🔹 Passing Stats
🔹 Rushing Stats
🔹 Receiving Stats
🔹 Winning Stats
The NFL Team Stat Tracker can provide updated stats with every endpoint call due to the webscraping service, which scrapes the NFL website
🔹 Swagger UI Documentation: Test the API here!
🔹 RapidAPI: Access the API for free, public use.
{
"_embedded": {
"teamPassingStatsList": [
{
"name": "Buccaneers",
"passYards": 5383,
"completions": 492,
"touchdowns": 43,
"_links": {
"passing-stats": {
"href": "https://nfl-team-stat-tracker.herokuapp.com/v1/nfl-stats/teams/passing-stats/offense/2021"
}
}
},
{
"name": "Chiefs",
"passYards": 4937,
"completions": 448,
"touchdowns": 37,
"_links": {
"passing-stats": {
"href": "https://nfl-team-stat-tracker.herokuapp.com/v1/nfl-stats/teams/passing-stats/offense/2021"
}
}
},
"_links": {
"self": {
"href": "https://nfl-team-stat-tracker.herokuapp.com/v1/nfl-stats/teams/passing-stats/offense/2021"
}
}
}
🔹 Language: Java 8
🔹 Framework: Springboot (v2.5.5)
🔹 Webscraping Library: Jsoup
🔹 Spring HATEOAS
🔹 Documentation: Swagger-UI
This project is one of my favorites. Spring Boot is incredible as it allowed me to create an amazing REST API that now recieves about ~5000+ requests a month! This project didn't take too long to make...I'd say 5-8 hours total which includes research and recent updates.
When I started to get comfortable with Java, I decided to dive into the Spring framework and its quite the beast. This was my main challange, as it was completely new to me but luckily the Spring Boot docs are extensive and comprehensive. I followed the simple MVC pattern (Kind of, but without the "V" since this is a RESTFul API) and went to work!
My second challange was figuring out how to parse the NFL website tables that contains the stats I wanted. JSoup to the rescue! JSoup is an open-sourced java library for webscraping. The documentation helped immensely and so did the google dev tools to inspect the html tables on the NFL website site.

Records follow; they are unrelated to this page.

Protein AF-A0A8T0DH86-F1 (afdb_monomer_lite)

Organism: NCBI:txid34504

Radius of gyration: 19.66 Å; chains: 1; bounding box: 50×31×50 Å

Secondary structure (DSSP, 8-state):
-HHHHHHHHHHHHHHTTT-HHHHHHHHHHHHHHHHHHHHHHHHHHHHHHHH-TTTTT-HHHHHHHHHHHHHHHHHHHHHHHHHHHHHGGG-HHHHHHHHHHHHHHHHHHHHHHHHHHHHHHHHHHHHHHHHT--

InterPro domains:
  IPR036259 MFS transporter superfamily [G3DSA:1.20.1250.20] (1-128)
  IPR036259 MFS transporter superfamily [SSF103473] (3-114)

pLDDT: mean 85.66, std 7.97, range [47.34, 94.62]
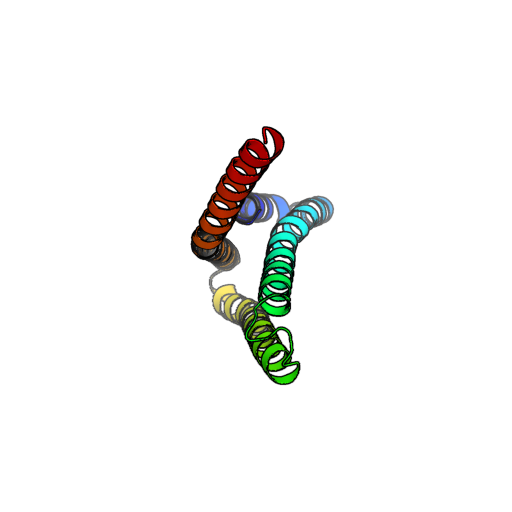
Foldseek 3Di:
DLVVLLVLLVCCVVQLPVDVCSVVVSVVVNVCVVVVVVVCVLVVVLVVQCPDPVRVPPPPVSVVVNCVVVVVVVVVVVVLVVVCVVCPVVPPVSNSVVSSVVSVVVCVVCVVVVVVVVVVVVVVVVVVVVVVVD

Structure (mmCIF, N/CA/C/O backbone):
data_AF-A0A8T0DH86-F1
#
_entry.id   AF-A0A8T0DH86-F1
#
loop_
_atom_site.group_PDB
_atom_site.id
_atom_site.type_symbol
_atom_site.label_atom_id
_atom_site.label_alt_id
_atom_site.label_comp_id
_atom_site.label_asym_id
_atom_site.label_entity_id
_atom_site.label_seq_id
_atom_site.pdbx_PDB_ins_code
_atom_site.Cartn_x
_atom_site.Cartn_y
_atom_site.Cartn_z
_atom_site.occupancy
_atom_site.B_iso_or_equiv
_atom_site.auth_seq_id
_atom_site.auth_comp_id
_atom_site.auth_asym_id
_atom_site.auth_atom_id
_atom_site.pdbx_PDB_model_num
ATOM 1 N N . MET A 1 1 ? -7.339 6.862 -3.754 1.00 78.88 1 MET A N 1
ATOM 2 C CA . MET A 1 1 ? -5.860 6.916 -3.774 1.00 7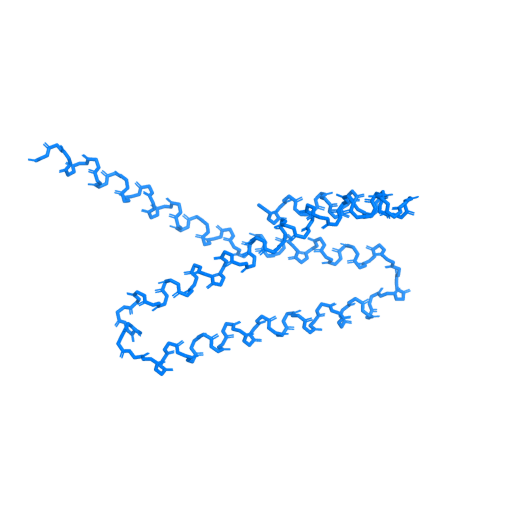8.88 1 MET A CA 1
ATOM 3 C C . MET A 1 1 ? -5.259 5.724 -4.514 1.00 78.88 1 MET A C 1
ATOM 5 O O . MET A 1 1 ? -4.668 5.953 -5.556 1.00 78.88 1 MET A O 1
ATOM 9 N N . LEU A 1 2 ? -5.509 4.474 -4.103 1.00 82.69 2 LEU A N 1
ATOM 10 C CA . LEU A 1 2 ? -4.977 3.281 -4.797 1.00 82.69 2 LEU A CA 1
ATOM 11 C C . LEU A 1 2 ? -5.388 3.164 -6.276 1.00 82.69 2 LEU A C 1
ATOM 13 O O . LEU A 1 2 ? -4.538 2.937 -7.130 1.00 82.69 2 LEU A O 1
ATOM 17 N N . LEU A 1 3 ? -6.663 3.414 -6.601 1.00 84.06 3 LEU A N 1
ATOM 18 C CA . LEU A 1 3 ? -7.142 3.406 -7.993 1.00 84.06 3 LEU A CA 1
ATOM 19 C C . LEU A 1 3 ? -6.507 4.501 -8.862 1.00 84.06 3 LEU A C 1
ATOM 21 O O . LEU A 1 3 ? -6.361 4.304 -10.059 1.00 84.06 3 LEU A O 1
ATOM 25 N N . LEU A 1 4 ? -6.101 5.631 -8.268 1.00 85.81 4 LEU A N 1
ATOM 26 C CA . LEU A 1 4 ? -5.380 6.698 -8.975 1.00 85.81 4 LEU A CA 1
ATOM 27 C C . LEU A 1 4 ? -3.903 6.335 -9.199 1.00 85.81 4 LEU A C 1
ATOM 29 O O . LEU A 1 4 ? -3.280 6.856 -10.118 1.00 85.81 4 LEU A O 1
ATOM 33 N N . GLY A 1 5 ? -3.352 5.416 -8.399 1.00 85.94 5 GLY A N 1
ATOM 34 C CA . GLY A 1 5 ? -1.992 4.906 -8.570 1.00 85.94 5 GLY A CA 1
ATOM 35 C C . GLY A 1 5 ? -1.819 4.056 -9.832 1.00 85.94 5 GLY A C 1
ATOM 36 O O . GLY A 1 5 ? -0.755 4.096 -10.437 1.00 85.94 5 GLY A O 1
ATOM 37 N N . VAL A 1 6 ? -2.862 3.345 -10.279 1.00 87.94 6 VAL A N 1
ATOM 38 C CA . VAL A 1 6 ? -2.832 2.508 -11.496 1.00 87.94 6 VAL A CA 1
ATOM 39 C C . VAL A 1 6 ? -2.569 3.323 -12.776 1.00 87.94 6 VAL A C 1
ATOM 41 O O . VAL A 1 6 ? -1.584 3.032 -13.459 1.00 87.94 6 VAL A O 1
ATOM 44 N N . PRO A 1 7 ? -3.367 4.358 -13.121 1.00 88.50 7 PRO A N 1
ATOM 45 C CA . PRO A 1 7 ? -3.089 5.182 -14.294 1.00 88.50 7 PRO A CA 1
ATOM 46 C C . PRO A 1 7 ? -1.784 5.971 -14.139 1.00 88.50 7 PRO A C 1
ATOM 48 O O . PRO A 1 7 ? -1.083 6.178 -15.124 1.00 88.50 7 PRO A O 1
ATOM 51 N N . LEU A 1 8 ? -1.404 6.361 -12.918 1.00 88.25 8 LEU A N 1
ATOM 52 C CA . LEU A 1 8 ? -0.156 7.085 -12.688 1.00 88.25 8 LEU A CA 1
ATOM 53 C C . LEU A 1 8 ? 1.089 6.203 -12.883 1.00 88.25 8 LEU A C 1
ATOM 55 O O . LEU A 1 8 ? 2.084 6.667 -13.433 1.00 88.25 8 LEU A O 1
ATOM 59 N N . LEU A 1 9 ? 1.025 4.917 -12.521 1.00 88.69 9 LEU A N 1
ATOM 60 C CA . LEU A 1 9 ? 2.054 3.931 -12.874 1.00 88.69 9 LEU A CA 1
ATOM 61 C C . LEU A 1 9 ? 2.165 3.734 -14.383 1.00 88.69 9 LEU A C 1
ATOM 63 O O . LEU A 1 9 ? 3.265 3.528 -14.887 1.00 88.69 9 LEU A O 1
ATOM 67 N N . TYR A 1 10 ? 1.049 3.815 -15.111 1.00 88.75 10 TYR A N 1
ATOM 68 C CA . TYR A 1 10 ? 1.068 3.728 -16.569 1.00 88.75 10 TYR A CA 1
ATOM 69 C C . TYR A 1 10 ? 1.723 4.967 -17.189 1.00 88.75 10 TYR A C 1
ATOM 71 O O . TYR A 1 10 ? 2.579 4.842 -18.062 1.00 88.75 10 TYR A O 1
ATOM 79 N N . VAL A 1 11 ? 1.402 6.160 -16.680 1.00 89.88 11 VAL A N 1
ATOM 80 C CA . VAL A 1 11 ? 2.083 7.410 -17.057 1.00 89.88 11 VAL A CA 1
ATOM 81 C C . VAL A 1 11 ? 3.582 7.314 -16.767 1.00 89.88 11 VAL A C 1
ATOM 83 O O . VAL A 1 11 ? 4.391 7.652 -17.628 1.00 89.88 11 VAL A O 1
ATOM 86 N N . TYR A 1 12 ? 3.971 6.788 -15.604 1.00 89.81 12 TYR A N 1
ATOM 87 C CA . TYR A 1 12 ? 5.379 6.593 -15.263 1.00 89.81 12 TYR A CA 1
ATOM 88 C C . TYR A 1 12 ? 6.072 5.572 -16.181 1.00 89.81 12 TYR A C 1
ATOM 90 O O . TYR A 1 12 ? 7.205 5.803 -16.592 1.00 89.81 12 TYR A O 1
ATOM 98 N N . TYR A 1 13 ? 5.390 4.500 -16.590 1.00 88.69 13 TYR A N 1
ATOM 99 C CA . TYR A 1 13 ? 5.922 3.550 -17.571 1.00 88.69 13 TYR A CA 1
ATOM 100 C C . TYR A 1 13 ? 6.211 4.204 -18.935 1.00 88.69 13 TYR A C 1
ATOM 102 O O . TYR A 1 13 ? 7.240 3.914 -19.541 1.00 88.69 13 TYR A O 1
ATOM 110 N N . VAL A 1 14 ? 5.334 5.098 -19.406 1.00 87.44 14 VAL A N 1
ATOM 111 C CA . VAL A 1 14 ? 5.475 5.755 -20.720 1.00 87.44 14 VAL A CA 1
ATOM 112 C C . VAL A 1 14 ? 6.481 6.910 -20.684 1.00 87.44 14 VAL A C 1
ATOM 114 O O . VAL A 1 14 ? 7.304 7.038 -21.586 1.00 87.44 14 VAL A O 1
ATOM 117 N N . PHE A 1 15 ? 6.432 7.753 -19.650 1.00 87.06 15 PHE A N 1
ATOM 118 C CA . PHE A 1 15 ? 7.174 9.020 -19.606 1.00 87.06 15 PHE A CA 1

Lastly, this project was originally hosted on Heroku, however the start-up time of the free server was about 10-15 seconds for the first response. Since this project is in my portfolio and on my resume, I decided to find better deployment/hosting options. Recently I've been diving into Amazon Web Services and even deployed my portfolio website using AWS. I decided to research into the services I could use with my free tier and landed on Amazon EC2 and AWS Elastic Beanstalk! Elastic Beanstalk is an amazing management tool, that had a useful environment wizard which helped set up an EC2 instance for deployment and CloudWatch for monitoring. In the future, I'd like to setup a database on AWS and maybe add an AWS Lambda function to run my web service at certain times so when users request data, it won't scrape the NFL website everytime, but instead pull the stats from the database which should be faster!